╔══

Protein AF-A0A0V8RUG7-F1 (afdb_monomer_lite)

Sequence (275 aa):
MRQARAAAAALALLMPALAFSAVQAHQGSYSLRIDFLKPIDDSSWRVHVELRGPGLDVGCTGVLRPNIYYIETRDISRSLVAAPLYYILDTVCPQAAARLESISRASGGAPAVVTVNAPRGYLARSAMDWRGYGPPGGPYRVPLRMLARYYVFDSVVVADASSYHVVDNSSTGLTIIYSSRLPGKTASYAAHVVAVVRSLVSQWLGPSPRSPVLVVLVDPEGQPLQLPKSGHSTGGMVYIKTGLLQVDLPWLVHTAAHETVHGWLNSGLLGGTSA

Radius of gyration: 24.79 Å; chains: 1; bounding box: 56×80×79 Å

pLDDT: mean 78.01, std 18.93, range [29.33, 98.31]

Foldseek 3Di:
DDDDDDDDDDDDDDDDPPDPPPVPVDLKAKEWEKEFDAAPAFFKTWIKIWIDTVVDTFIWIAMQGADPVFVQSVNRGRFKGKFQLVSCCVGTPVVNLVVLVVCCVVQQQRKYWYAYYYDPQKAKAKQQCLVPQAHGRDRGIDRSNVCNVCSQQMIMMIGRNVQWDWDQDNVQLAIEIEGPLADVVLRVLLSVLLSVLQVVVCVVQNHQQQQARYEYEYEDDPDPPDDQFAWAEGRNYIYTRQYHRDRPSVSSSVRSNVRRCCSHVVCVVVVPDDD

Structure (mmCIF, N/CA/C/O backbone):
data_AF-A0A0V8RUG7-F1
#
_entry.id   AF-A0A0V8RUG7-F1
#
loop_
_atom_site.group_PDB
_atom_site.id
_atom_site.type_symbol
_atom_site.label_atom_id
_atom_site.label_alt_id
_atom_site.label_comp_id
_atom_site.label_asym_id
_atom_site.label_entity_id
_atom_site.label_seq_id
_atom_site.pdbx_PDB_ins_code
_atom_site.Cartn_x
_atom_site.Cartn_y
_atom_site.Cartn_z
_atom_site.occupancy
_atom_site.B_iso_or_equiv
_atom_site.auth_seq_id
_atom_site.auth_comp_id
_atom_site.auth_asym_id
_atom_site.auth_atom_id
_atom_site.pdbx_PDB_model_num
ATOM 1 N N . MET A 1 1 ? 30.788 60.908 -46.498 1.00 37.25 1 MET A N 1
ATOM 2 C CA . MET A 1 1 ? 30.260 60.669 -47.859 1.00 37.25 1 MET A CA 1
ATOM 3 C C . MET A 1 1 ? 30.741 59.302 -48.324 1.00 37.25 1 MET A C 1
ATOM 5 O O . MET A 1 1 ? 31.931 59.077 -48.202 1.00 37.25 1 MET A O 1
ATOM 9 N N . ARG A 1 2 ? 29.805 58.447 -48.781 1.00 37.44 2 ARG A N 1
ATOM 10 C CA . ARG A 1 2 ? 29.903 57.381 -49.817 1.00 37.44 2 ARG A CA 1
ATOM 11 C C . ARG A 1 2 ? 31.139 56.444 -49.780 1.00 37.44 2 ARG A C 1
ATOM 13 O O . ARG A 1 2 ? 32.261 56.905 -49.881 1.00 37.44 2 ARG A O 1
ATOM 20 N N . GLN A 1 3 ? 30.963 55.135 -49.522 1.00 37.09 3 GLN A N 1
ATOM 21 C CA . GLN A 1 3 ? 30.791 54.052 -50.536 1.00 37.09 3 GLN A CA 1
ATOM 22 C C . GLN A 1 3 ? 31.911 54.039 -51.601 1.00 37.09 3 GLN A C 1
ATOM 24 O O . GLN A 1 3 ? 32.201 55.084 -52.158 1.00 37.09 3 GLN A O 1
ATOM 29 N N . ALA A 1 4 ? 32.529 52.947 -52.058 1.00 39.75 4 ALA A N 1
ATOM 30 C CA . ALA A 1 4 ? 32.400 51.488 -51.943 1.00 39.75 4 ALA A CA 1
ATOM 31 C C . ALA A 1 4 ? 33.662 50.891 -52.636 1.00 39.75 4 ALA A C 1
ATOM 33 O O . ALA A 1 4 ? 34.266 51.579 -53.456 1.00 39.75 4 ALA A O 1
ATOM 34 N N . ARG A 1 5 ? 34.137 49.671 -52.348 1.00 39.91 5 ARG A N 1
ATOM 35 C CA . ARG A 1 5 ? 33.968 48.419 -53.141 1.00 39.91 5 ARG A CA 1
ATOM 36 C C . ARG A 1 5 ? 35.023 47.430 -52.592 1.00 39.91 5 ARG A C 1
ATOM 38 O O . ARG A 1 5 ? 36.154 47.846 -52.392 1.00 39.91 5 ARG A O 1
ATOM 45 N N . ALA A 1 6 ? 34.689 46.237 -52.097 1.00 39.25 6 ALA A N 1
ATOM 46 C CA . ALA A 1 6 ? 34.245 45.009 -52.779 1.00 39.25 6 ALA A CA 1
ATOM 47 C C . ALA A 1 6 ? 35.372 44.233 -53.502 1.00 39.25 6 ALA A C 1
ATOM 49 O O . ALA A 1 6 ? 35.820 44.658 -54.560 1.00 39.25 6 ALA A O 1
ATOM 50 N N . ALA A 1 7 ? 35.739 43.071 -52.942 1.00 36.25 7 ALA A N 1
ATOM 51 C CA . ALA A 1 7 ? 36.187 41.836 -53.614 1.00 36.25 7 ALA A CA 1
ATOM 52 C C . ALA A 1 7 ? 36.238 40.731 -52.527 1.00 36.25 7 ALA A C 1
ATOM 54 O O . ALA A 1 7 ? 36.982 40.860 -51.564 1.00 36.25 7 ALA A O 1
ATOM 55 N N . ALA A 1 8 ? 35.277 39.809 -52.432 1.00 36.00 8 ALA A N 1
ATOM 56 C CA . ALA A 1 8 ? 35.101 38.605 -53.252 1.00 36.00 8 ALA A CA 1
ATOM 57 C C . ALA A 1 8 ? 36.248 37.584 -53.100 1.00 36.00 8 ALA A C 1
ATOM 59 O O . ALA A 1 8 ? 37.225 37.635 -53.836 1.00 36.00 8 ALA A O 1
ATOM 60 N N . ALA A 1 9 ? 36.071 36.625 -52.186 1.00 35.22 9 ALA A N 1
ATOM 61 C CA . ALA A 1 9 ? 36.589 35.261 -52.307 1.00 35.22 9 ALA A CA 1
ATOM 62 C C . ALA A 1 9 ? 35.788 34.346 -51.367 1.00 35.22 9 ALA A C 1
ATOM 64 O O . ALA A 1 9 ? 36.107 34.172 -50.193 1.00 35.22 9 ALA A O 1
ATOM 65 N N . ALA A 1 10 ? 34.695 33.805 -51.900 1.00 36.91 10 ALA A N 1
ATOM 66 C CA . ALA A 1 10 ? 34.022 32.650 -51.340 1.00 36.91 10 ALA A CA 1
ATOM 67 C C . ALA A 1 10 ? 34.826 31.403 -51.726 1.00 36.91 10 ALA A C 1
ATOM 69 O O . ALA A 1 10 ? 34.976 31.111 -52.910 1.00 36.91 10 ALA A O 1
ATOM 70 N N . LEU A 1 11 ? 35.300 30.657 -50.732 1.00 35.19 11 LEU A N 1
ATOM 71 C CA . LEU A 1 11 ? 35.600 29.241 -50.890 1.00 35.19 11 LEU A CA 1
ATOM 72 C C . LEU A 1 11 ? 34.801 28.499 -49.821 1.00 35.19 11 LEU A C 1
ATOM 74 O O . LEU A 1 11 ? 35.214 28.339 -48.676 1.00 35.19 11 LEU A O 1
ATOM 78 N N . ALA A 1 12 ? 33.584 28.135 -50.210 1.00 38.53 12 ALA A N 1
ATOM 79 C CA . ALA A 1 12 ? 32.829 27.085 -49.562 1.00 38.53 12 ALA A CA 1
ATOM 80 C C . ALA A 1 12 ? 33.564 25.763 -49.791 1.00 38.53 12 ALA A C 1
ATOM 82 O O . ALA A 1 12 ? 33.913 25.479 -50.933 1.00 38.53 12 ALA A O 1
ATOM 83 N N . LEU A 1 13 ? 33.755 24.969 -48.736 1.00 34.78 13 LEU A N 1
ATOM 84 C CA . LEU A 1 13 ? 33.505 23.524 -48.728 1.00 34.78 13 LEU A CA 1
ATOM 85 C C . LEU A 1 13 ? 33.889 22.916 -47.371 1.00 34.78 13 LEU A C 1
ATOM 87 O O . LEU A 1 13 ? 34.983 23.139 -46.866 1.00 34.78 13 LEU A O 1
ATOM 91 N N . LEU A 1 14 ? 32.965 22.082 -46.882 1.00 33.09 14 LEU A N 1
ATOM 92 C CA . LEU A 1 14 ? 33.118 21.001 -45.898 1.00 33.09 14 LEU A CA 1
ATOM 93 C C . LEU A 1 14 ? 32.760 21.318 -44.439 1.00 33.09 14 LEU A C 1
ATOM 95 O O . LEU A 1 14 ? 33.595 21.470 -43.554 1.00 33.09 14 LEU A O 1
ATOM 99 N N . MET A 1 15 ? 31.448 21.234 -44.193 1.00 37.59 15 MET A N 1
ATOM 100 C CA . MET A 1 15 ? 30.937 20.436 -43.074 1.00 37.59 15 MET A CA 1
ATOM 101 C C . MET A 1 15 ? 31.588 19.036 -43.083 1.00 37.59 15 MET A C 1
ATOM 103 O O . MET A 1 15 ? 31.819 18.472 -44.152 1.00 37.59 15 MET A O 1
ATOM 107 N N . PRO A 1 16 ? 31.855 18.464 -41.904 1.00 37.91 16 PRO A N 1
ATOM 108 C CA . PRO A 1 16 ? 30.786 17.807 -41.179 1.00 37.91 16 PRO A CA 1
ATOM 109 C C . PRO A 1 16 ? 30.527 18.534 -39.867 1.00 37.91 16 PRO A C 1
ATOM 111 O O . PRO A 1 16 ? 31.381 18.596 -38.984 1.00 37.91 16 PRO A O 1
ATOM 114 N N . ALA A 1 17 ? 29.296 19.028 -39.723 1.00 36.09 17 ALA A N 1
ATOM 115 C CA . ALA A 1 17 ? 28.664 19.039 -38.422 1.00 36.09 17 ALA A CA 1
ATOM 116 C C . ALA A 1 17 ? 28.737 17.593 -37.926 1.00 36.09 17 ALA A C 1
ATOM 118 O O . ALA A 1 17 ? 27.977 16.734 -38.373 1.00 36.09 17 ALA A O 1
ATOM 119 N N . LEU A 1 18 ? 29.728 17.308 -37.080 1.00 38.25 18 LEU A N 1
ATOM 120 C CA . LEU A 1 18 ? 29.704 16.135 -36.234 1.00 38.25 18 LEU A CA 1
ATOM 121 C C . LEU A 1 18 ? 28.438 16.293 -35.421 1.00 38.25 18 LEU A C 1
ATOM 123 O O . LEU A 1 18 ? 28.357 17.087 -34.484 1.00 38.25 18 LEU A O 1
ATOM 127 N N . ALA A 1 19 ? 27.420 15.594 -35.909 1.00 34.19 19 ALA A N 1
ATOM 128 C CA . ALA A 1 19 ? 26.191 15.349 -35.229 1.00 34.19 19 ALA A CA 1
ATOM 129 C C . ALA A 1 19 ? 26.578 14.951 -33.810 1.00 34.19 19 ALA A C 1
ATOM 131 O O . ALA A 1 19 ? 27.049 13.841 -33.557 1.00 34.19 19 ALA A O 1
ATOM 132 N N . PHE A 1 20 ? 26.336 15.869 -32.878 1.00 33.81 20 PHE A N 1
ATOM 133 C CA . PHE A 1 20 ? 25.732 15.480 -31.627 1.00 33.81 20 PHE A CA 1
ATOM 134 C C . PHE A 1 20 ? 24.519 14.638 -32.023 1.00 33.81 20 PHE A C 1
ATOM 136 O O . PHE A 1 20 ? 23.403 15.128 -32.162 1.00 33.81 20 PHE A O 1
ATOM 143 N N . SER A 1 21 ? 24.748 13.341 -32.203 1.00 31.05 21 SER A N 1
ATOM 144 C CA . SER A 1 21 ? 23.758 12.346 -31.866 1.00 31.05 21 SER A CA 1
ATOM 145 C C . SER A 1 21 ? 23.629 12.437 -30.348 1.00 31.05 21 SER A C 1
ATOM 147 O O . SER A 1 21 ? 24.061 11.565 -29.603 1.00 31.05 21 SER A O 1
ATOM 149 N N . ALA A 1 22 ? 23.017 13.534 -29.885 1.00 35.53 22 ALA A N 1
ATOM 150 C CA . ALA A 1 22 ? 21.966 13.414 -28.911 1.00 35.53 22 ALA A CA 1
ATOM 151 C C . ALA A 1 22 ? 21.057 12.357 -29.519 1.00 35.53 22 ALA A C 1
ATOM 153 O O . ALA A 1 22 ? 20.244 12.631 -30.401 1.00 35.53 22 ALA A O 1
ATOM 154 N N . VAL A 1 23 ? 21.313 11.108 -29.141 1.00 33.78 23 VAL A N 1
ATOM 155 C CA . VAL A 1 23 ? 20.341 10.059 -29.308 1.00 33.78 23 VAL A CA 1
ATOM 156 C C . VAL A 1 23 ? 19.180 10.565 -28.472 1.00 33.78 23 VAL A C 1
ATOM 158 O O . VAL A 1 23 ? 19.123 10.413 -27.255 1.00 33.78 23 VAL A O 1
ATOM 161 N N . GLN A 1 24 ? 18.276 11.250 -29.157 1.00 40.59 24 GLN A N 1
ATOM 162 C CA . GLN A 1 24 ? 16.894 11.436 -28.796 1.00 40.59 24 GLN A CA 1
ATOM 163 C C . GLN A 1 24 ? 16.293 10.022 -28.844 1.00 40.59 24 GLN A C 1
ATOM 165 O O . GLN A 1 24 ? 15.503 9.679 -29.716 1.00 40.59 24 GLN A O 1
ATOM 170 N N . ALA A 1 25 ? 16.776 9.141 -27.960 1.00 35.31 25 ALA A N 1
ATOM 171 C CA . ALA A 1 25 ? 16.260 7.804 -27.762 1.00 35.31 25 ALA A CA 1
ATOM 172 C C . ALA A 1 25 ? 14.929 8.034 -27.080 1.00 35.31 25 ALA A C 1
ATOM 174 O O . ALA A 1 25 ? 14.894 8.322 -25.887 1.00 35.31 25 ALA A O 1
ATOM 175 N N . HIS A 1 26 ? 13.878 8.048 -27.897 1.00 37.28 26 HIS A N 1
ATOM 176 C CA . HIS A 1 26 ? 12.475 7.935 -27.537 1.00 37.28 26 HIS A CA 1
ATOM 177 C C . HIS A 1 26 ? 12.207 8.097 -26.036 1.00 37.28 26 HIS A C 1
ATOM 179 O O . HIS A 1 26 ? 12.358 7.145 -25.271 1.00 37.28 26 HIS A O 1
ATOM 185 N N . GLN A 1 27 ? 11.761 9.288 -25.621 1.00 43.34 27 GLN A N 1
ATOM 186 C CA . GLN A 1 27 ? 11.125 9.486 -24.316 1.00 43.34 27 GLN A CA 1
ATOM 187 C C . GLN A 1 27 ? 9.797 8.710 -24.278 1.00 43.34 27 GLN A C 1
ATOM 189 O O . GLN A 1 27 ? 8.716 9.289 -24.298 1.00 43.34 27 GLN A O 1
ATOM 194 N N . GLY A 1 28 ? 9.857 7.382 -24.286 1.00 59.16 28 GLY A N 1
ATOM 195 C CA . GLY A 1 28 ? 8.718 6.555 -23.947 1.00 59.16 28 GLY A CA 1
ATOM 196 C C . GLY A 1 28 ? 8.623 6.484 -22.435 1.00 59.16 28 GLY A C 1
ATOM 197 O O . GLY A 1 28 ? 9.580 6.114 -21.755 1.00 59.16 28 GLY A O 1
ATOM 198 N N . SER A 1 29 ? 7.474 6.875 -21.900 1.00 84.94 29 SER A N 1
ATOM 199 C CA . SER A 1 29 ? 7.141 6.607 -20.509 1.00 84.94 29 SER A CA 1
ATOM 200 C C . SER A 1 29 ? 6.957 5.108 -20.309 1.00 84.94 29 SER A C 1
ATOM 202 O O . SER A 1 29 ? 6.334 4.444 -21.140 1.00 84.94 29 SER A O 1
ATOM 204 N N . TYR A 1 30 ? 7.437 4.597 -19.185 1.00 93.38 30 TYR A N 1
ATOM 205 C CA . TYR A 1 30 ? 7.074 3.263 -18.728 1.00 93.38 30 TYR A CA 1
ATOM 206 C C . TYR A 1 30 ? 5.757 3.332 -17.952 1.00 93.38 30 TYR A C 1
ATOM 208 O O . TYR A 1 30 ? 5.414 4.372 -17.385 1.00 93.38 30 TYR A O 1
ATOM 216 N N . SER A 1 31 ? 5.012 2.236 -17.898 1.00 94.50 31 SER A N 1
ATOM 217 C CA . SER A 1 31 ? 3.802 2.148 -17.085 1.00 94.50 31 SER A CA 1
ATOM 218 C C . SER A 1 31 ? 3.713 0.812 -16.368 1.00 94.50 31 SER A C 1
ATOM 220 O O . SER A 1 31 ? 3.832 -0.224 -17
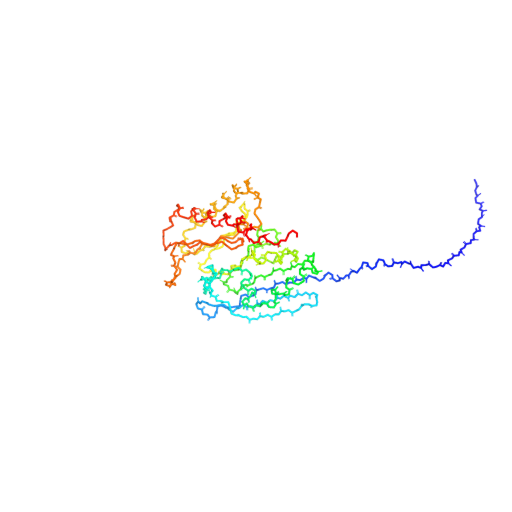.016 1.00 94.50 31 SER A O 1
ATOM 222 N N . LEU A 1 32 ? 3.451 0.850 -15.062 1.00 95.19 32 LEU A N 1
ATOM 223 C CA . LEU A 1 32 ? 3.068 -0.306 -14.258 1.00 95.19 32 LEU A CA 1
ATOM 224 C C . LEU A 1 32 ? 1.591 -0.163 -13.885 1.00 95.19 32 LEU A C 1
ATOM 226 O O . LEU A 1 32 ? 1.216 0.755 -13.156 1.00 95.19 32 LEU A O 1
ATOM 230 N N . ARG A 1 33 ? 0.749 -1.063 -14.376 1.00 96.31 33 ARG A N 1
ATOM 231 C CA . ARG A 1 33 ? -0.675 -1.121 -14.056 1.00 96.31 33 ARG A CA 1
ATOM 232 C C . ARG A 1 33 ? -0.972 -2.377 -13.250 1.00 96.31 33 ARG A C 1
ATOM 234 O O . ARG A 1 33 ? -0.501 -3.458 -13.591 1.00 96.31 33 ARG A O 1
ATOM 241 N N . ILE A 1 34 ? -1.744 -2.221 -12.181 1.00 97.19 34 ILE A N 1
ATOM 242 C CA . ILE A 1 34 ? -2.163 -3.304 -11.292 1.00 97.19 34 ILE A CA 1
ATOM 243 C C . ILE A 1 34 ? -3.672 -3.211 -11.149 1.00 97.19 34 ILE A C 1
ATOM 245 O O . ILE A 1 34 ? -4.186 -2.294 -10.514 1.00 97.19 34 ILE A O 1
ATOM 249 N N . ASP A 1 35 ? -4.376 -4.161 -11.744 1.00 97.75 35 ASP A N 1
ATOM 250 C CA . ASP A 1 35 ? -5.828 -4.204 -11.759 1.00 97.75 35 ASP A CA 1
ATOM 251 C C . ASP A 1 35 ? -6.313 -5.338 -10.855 1.00 97.75 35 ASP A C 1
ATOM 253 O O . ASP A 1 35 ? -6.165 -6.524 -11.166 1.00 97.75 35 ASP A O 1
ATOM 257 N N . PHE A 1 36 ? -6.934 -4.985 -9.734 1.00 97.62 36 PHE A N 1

╚══

_Your task_: Will you return exactly the lines above from the one with "ATOM 145 C C" down to the one with "ATOM 156 C C", counting both as part of the range?

_Reply to the exercise_:
ATOM 145 C C . SER A 1 21 ? 23.629 12.437 -30.348 1.00 31.05 21 SER A C 1
ATOM 147 O O . SER A 1 21 ? 24.061 11.565 -29.603 1.00 31.05 21 SER A O 1
ATOM 149 N N . ALA A 1 22 ? 23.017 13.534 -29.885 1.00 35.53 22 ALA A N 1
ATOM 150 C CA . ALA A 1 22 ? 21.966 13.414 -28.911 1.00 35.53 22 ALA A CA 1
ATOM 151 C C . ALA A 1 22 ? 21.057 12.357 -29.519 1.00 35.53 22 ALA A C 1
ATOM 153 O O . ALA A 1 22 ? 20.244 12.631 -30.401 1.00 35.53 22 ALA A O 1
ATOM 154 N N . VAL A 1 23 ? 21.313 11.108 -29.141 1.00 33.78 23 VAL A N 1
ATOM 155 C CA . VAL A 1 23 ? 20.341 10.059 -29.308 1.00 33.78 23 VAL A CA 1
ATOM 156 C C . VAL A 1 23 ? 19.180 10.565 -28.472 1.00 33.78 23 VAL A C 1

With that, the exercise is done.